#### TASK GOAL
Find the line with "ATOM 205 N N" in the entries below, then reproduce it and every line after it down to and including the line with "ATOM 269 C C", exactly.

#### Dataset entries
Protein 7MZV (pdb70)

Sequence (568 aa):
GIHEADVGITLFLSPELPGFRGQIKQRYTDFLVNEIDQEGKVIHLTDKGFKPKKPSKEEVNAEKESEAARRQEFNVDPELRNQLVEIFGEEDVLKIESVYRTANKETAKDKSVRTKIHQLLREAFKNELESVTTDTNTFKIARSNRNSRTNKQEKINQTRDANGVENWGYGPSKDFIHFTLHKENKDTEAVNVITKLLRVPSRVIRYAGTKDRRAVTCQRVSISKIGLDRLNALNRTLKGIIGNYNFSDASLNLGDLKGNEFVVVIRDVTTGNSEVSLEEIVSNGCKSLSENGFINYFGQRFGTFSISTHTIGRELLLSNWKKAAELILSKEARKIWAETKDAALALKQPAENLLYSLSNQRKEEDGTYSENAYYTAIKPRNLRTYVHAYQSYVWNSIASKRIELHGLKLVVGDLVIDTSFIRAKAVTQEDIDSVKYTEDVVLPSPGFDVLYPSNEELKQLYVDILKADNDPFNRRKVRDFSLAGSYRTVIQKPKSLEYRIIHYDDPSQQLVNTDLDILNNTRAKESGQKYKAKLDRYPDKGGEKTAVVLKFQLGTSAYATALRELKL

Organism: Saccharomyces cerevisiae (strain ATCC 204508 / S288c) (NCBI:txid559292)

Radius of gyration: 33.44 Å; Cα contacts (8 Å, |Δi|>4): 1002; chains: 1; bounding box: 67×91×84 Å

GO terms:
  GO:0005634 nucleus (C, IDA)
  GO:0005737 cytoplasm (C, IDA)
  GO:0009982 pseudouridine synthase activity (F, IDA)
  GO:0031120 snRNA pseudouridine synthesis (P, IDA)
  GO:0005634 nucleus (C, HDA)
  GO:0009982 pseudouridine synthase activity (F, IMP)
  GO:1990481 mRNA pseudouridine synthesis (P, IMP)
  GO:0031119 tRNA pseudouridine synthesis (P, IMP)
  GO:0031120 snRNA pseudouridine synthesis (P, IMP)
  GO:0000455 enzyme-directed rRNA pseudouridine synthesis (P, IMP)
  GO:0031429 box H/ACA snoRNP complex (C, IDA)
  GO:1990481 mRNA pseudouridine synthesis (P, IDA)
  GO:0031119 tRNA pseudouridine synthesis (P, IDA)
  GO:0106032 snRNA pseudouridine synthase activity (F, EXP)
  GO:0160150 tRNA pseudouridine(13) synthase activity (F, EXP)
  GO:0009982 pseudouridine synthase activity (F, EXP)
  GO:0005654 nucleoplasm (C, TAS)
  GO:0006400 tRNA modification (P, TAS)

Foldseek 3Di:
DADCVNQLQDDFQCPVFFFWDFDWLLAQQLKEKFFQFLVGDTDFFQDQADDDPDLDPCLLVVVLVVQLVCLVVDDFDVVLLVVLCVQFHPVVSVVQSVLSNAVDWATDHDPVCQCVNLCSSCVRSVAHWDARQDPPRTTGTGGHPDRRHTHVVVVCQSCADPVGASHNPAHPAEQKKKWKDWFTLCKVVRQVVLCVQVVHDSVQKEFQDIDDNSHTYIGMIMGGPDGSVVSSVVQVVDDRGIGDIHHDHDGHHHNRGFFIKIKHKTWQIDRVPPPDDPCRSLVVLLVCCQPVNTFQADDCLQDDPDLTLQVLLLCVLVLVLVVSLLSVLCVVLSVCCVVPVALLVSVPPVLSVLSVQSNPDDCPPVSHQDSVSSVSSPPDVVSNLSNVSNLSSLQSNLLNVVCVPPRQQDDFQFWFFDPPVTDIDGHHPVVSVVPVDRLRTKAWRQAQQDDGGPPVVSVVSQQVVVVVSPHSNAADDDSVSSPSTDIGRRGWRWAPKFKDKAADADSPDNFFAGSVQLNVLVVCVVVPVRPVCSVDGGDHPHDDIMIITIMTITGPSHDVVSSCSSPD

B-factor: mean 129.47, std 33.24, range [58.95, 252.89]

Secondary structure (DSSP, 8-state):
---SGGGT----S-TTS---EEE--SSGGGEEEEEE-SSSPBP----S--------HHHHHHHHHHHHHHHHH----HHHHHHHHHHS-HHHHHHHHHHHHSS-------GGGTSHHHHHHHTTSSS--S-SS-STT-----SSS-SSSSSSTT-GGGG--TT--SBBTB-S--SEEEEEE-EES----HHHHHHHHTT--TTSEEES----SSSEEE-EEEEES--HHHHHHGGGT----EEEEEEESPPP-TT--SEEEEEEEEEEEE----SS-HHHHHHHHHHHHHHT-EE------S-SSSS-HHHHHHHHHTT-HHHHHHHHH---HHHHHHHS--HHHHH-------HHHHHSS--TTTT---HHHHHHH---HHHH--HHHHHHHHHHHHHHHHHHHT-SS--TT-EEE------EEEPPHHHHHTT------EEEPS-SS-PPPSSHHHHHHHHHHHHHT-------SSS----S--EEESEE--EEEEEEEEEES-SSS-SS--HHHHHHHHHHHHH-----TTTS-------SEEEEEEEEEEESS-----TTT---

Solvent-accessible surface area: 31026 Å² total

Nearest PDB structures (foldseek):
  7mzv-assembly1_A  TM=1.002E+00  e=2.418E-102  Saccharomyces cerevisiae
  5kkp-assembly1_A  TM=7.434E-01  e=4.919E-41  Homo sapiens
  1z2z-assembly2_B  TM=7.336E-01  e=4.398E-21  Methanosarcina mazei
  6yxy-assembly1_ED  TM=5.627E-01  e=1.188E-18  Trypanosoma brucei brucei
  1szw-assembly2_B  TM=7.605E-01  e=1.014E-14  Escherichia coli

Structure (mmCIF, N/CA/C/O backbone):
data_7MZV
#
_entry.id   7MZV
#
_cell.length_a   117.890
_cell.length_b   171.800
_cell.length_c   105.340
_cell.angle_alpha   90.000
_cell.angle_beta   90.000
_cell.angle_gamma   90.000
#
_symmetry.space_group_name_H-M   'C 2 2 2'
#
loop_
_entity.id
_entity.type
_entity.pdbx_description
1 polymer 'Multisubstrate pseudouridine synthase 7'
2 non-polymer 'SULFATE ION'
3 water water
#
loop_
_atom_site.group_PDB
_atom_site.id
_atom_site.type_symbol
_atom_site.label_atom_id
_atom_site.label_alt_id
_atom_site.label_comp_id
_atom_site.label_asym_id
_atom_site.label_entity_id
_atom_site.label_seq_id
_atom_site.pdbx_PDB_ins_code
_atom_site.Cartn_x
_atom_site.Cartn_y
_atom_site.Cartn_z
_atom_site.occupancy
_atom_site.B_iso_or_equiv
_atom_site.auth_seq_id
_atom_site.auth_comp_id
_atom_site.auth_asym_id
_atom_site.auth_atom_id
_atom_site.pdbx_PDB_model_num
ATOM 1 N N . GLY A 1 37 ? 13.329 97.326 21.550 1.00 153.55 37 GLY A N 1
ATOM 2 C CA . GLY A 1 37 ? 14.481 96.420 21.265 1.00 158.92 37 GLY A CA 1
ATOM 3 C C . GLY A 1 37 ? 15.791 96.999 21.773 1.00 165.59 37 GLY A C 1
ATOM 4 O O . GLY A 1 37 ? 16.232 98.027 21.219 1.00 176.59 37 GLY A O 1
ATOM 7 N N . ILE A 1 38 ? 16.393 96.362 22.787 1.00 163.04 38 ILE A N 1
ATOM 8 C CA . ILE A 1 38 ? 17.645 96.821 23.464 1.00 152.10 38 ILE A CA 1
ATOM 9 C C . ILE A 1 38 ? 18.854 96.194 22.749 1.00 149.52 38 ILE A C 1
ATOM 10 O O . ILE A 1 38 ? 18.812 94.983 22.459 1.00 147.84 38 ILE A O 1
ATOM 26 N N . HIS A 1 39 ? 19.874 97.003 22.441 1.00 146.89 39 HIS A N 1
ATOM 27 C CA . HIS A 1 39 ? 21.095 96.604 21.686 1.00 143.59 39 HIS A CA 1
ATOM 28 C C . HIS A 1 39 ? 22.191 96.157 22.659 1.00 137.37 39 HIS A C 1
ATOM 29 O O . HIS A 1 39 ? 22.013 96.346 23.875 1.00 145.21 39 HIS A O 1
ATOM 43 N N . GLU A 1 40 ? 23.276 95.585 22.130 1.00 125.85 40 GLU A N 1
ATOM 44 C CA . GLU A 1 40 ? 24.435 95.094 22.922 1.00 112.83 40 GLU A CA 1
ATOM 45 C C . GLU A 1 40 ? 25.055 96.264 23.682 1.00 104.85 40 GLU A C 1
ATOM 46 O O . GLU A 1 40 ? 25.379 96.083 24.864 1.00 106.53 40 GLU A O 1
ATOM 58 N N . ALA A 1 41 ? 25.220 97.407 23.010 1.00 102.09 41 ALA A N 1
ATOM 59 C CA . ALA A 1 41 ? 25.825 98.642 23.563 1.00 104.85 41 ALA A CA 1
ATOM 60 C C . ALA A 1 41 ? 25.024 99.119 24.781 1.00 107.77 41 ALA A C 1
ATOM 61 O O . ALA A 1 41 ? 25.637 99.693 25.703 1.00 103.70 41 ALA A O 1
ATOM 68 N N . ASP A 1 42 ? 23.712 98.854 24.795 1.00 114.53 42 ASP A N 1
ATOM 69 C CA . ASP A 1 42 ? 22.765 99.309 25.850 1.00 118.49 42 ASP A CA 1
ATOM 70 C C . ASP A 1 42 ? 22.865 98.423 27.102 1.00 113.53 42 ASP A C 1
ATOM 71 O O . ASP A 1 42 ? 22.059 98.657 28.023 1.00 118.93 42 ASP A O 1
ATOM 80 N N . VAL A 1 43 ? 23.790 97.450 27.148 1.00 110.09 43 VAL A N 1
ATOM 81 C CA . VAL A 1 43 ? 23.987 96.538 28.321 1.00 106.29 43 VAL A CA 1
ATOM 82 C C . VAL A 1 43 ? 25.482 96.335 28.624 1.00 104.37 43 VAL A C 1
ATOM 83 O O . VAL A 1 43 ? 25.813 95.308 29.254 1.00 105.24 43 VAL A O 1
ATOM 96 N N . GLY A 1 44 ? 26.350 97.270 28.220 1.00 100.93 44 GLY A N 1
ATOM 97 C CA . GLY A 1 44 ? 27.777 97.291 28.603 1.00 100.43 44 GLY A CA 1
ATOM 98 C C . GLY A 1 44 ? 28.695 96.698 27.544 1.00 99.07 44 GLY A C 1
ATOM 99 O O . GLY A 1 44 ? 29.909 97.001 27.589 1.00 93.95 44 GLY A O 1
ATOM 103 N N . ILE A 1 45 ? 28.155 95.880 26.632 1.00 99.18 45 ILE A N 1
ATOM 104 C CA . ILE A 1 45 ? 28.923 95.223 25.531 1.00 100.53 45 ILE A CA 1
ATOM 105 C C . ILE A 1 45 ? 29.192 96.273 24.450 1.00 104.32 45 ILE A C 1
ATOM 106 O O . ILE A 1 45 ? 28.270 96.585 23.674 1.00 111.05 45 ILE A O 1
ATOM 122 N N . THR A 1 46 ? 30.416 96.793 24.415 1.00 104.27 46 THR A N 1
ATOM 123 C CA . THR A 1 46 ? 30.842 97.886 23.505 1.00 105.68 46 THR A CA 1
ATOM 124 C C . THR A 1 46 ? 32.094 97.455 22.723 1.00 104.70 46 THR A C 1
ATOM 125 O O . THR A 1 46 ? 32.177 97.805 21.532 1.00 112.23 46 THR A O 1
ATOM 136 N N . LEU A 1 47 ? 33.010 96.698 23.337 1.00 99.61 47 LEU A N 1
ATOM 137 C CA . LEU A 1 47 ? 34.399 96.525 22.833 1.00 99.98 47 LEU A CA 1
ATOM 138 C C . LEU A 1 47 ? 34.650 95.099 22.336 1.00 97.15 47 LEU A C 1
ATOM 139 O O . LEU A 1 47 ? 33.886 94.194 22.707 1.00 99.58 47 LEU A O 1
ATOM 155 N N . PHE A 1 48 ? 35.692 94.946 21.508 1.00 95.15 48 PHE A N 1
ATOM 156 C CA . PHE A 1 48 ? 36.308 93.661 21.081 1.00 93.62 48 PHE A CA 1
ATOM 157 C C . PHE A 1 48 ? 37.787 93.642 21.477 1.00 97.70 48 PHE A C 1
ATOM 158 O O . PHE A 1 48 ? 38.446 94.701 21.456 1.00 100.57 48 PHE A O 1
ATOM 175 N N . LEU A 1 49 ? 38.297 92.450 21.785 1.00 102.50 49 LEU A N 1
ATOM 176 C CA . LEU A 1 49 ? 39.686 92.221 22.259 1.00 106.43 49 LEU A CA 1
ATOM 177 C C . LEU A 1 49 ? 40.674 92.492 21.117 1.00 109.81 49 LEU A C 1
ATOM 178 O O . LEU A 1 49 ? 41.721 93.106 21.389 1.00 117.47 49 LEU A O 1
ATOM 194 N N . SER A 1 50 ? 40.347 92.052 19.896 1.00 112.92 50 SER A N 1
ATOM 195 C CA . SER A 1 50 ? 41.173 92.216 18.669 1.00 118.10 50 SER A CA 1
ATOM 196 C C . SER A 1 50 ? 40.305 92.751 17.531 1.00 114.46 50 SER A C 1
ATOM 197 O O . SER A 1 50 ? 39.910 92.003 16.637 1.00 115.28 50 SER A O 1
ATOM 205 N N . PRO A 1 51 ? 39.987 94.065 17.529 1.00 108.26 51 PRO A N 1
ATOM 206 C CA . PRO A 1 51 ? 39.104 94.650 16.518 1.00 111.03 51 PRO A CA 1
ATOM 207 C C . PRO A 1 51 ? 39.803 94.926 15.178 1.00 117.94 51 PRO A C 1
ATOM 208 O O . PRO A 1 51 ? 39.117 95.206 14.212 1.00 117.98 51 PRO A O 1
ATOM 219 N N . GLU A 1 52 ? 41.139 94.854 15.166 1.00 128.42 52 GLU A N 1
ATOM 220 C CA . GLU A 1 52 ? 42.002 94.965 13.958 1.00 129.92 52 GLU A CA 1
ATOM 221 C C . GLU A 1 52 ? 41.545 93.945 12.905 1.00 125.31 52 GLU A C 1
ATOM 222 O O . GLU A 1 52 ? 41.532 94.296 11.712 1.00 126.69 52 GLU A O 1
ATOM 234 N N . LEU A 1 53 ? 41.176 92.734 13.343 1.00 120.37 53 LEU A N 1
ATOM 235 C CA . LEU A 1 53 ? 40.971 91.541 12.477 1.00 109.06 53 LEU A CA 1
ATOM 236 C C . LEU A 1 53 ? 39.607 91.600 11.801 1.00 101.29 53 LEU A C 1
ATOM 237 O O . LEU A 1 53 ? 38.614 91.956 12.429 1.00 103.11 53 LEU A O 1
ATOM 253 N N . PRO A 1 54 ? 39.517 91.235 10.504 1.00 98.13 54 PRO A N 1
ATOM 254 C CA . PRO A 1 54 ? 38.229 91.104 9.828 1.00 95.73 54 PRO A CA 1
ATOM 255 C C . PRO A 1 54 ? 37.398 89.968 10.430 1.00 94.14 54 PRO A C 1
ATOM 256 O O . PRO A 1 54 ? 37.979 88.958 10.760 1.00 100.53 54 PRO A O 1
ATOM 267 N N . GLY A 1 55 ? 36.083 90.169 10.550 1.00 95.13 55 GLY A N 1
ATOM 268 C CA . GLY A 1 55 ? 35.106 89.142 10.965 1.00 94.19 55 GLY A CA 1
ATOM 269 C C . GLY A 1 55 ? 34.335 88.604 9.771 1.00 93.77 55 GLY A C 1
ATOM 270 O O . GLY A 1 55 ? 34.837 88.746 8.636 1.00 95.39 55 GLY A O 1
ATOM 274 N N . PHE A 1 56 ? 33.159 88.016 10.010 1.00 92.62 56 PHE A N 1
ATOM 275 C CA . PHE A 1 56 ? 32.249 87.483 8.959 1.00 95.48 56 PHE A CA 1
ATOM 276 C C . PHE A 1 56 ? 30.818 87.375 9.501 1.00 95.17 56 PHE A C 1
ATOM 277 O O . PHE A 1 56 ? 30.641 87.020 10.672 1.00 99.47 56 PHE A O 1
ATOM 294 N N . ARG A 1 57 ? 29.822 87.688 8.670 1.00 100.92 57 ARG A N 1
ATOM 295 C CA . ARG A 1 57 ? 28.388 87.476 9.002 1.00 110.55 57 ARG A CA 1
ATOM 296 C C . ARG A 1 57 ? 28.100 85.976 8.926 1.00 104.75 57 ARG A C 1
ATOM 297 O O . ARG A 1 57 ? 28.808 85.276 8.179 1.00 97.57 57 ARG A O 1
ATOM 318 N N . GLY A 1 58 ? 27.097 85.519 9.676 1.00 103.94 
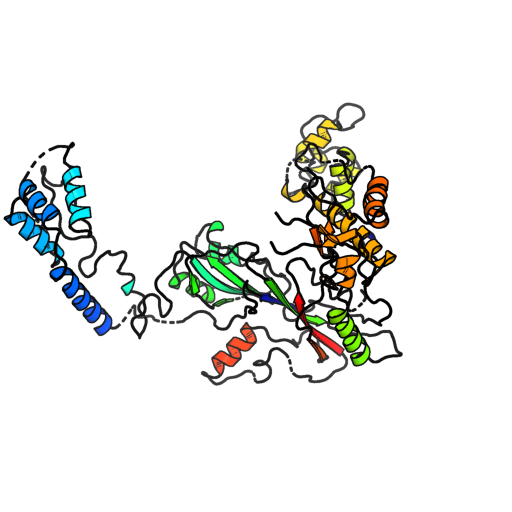58 GLY A N 1
ATOM 319 C CA . GLY A 1 58 ? 26.651 84.114 9.706 1.00 103.77 58 GLY A CA 1
ATOM 320 C C . GLY A 1 58 ? 25.405 83.965 10.553 1.00 106.29 58 GLY A C 1
ATOM 321 O O . GLY A 1 58 ? 24.993 84.974 11.161 1.00 108.52 58 GLY A O 1
ATOM 325 N N . GLN A 1 59 ? 24.824 82.762 10.582 1.00 110.57 59 GLN A N 1
ATOM 326 C CA . GLN A 1 59 ? 23.624 82.427 11.395 1.00 113.03 59 GLN A CA 1
ATOM 327 C C . GLN A 1 59 ? 23.870 81.110 12.139 1.00 110.37 59 GLN A C 1
ATOM 328 O O . GLN A 1 59 ? 24.349 80.141 11.506 1.00 111.57 59 GLN A O 1
ATOM 342 N N . ILE A 1 60 ? 23.572 81.098 13.442 1.00 103.02 60 ILE A N 1
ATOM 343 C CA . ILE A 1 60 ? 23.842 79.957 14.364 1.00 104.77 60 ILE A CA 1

#### ANSWER TO THIS TASK
ATOM 205 N N . PRO A 1 51 ? 39.987 94.065 17.529 1.00 108.26 51 PRO A N 1
ATOM 206 C CA . PRO A 1 51 ? 39.104 94.650 16.518 1.00 111.03 51 PRO A CA 1
ATOM 207 C C . PRO A 1 51 ? 39.803 94.926 15.178 1.00 117.94 51 PRO A C 1
ATOM 208 O O . PRO A 1 51 ? 39.117 95.206 14.212 1.00 117.98 51 PRO A O 1
ATOM 219 N N . GLU A 1 52 ? 41.139 94.854 15.166 1.00 128.42 52 GLU A N 1
ATOM 220 C CA . GLU A 1 52 ? 42.002 94.965 13.958 1.00 129.92 52 GLU A CA 1
ATOM 221 C C . GLU A 1 52 ? 41.545 93.945 12.905 1.00 125.31 52 GLU A C 1
ATOM 222 O O . GLU A 1 52 ? 41.532 94.296 11.712 1.00 126.69 52 GLU A O 1
ATOM 234 N N . LEU A 1 53 ? 41.176 92.734 13.343 1.00 120.37 53 LEU A N 1
ATOM 235 C CA . LEU A 1 53 ? 40.971 91.541 12.477 1.00 109.06 53 LEU A CA 1
ATOM 236 C C . LEU A 1 53 ? 39.607 91.600 11.801 1.00 101.29 53 LEU A C 1
ATOM 237 O O . LEU A 1 53 ? 38.614 91.956 12.429 1.00 103.11 53 LEU A O 1
ATOM 253 N N . PRO A 1 54 ? 39.517 91.235 10.504 1.00 98.13 54 PRO A N 1
ATOM 254 C CA . PRO A 1 54 ? 38.229 91.104 9.828 1.00 95.73 54 PRO A CA 1
ATOM 255 C C . PRO A 1 54 ? 37.398 89.968 10.430 1.00 94.14 54 PRO A C 1
ATOM 256 O O . PRO A 1 54 ? 37.979 88.958 10.760 1.00 100.53 54 PRO A O 1
ATOM 267 N N . GLY A 1 55 ? 36.083 90.169 10.550 1.00 95.13 55 GLY A N 1
ATOM 268 C CA . GLY A 1 55 ? 35.106 89.142 10.965 1.00 94.19 55 GLY A CA 1
ATOM 269 C C . GLY A 1 55 ? 34.335 88.604 9.771 1.00 93.77 55 GLY A C 1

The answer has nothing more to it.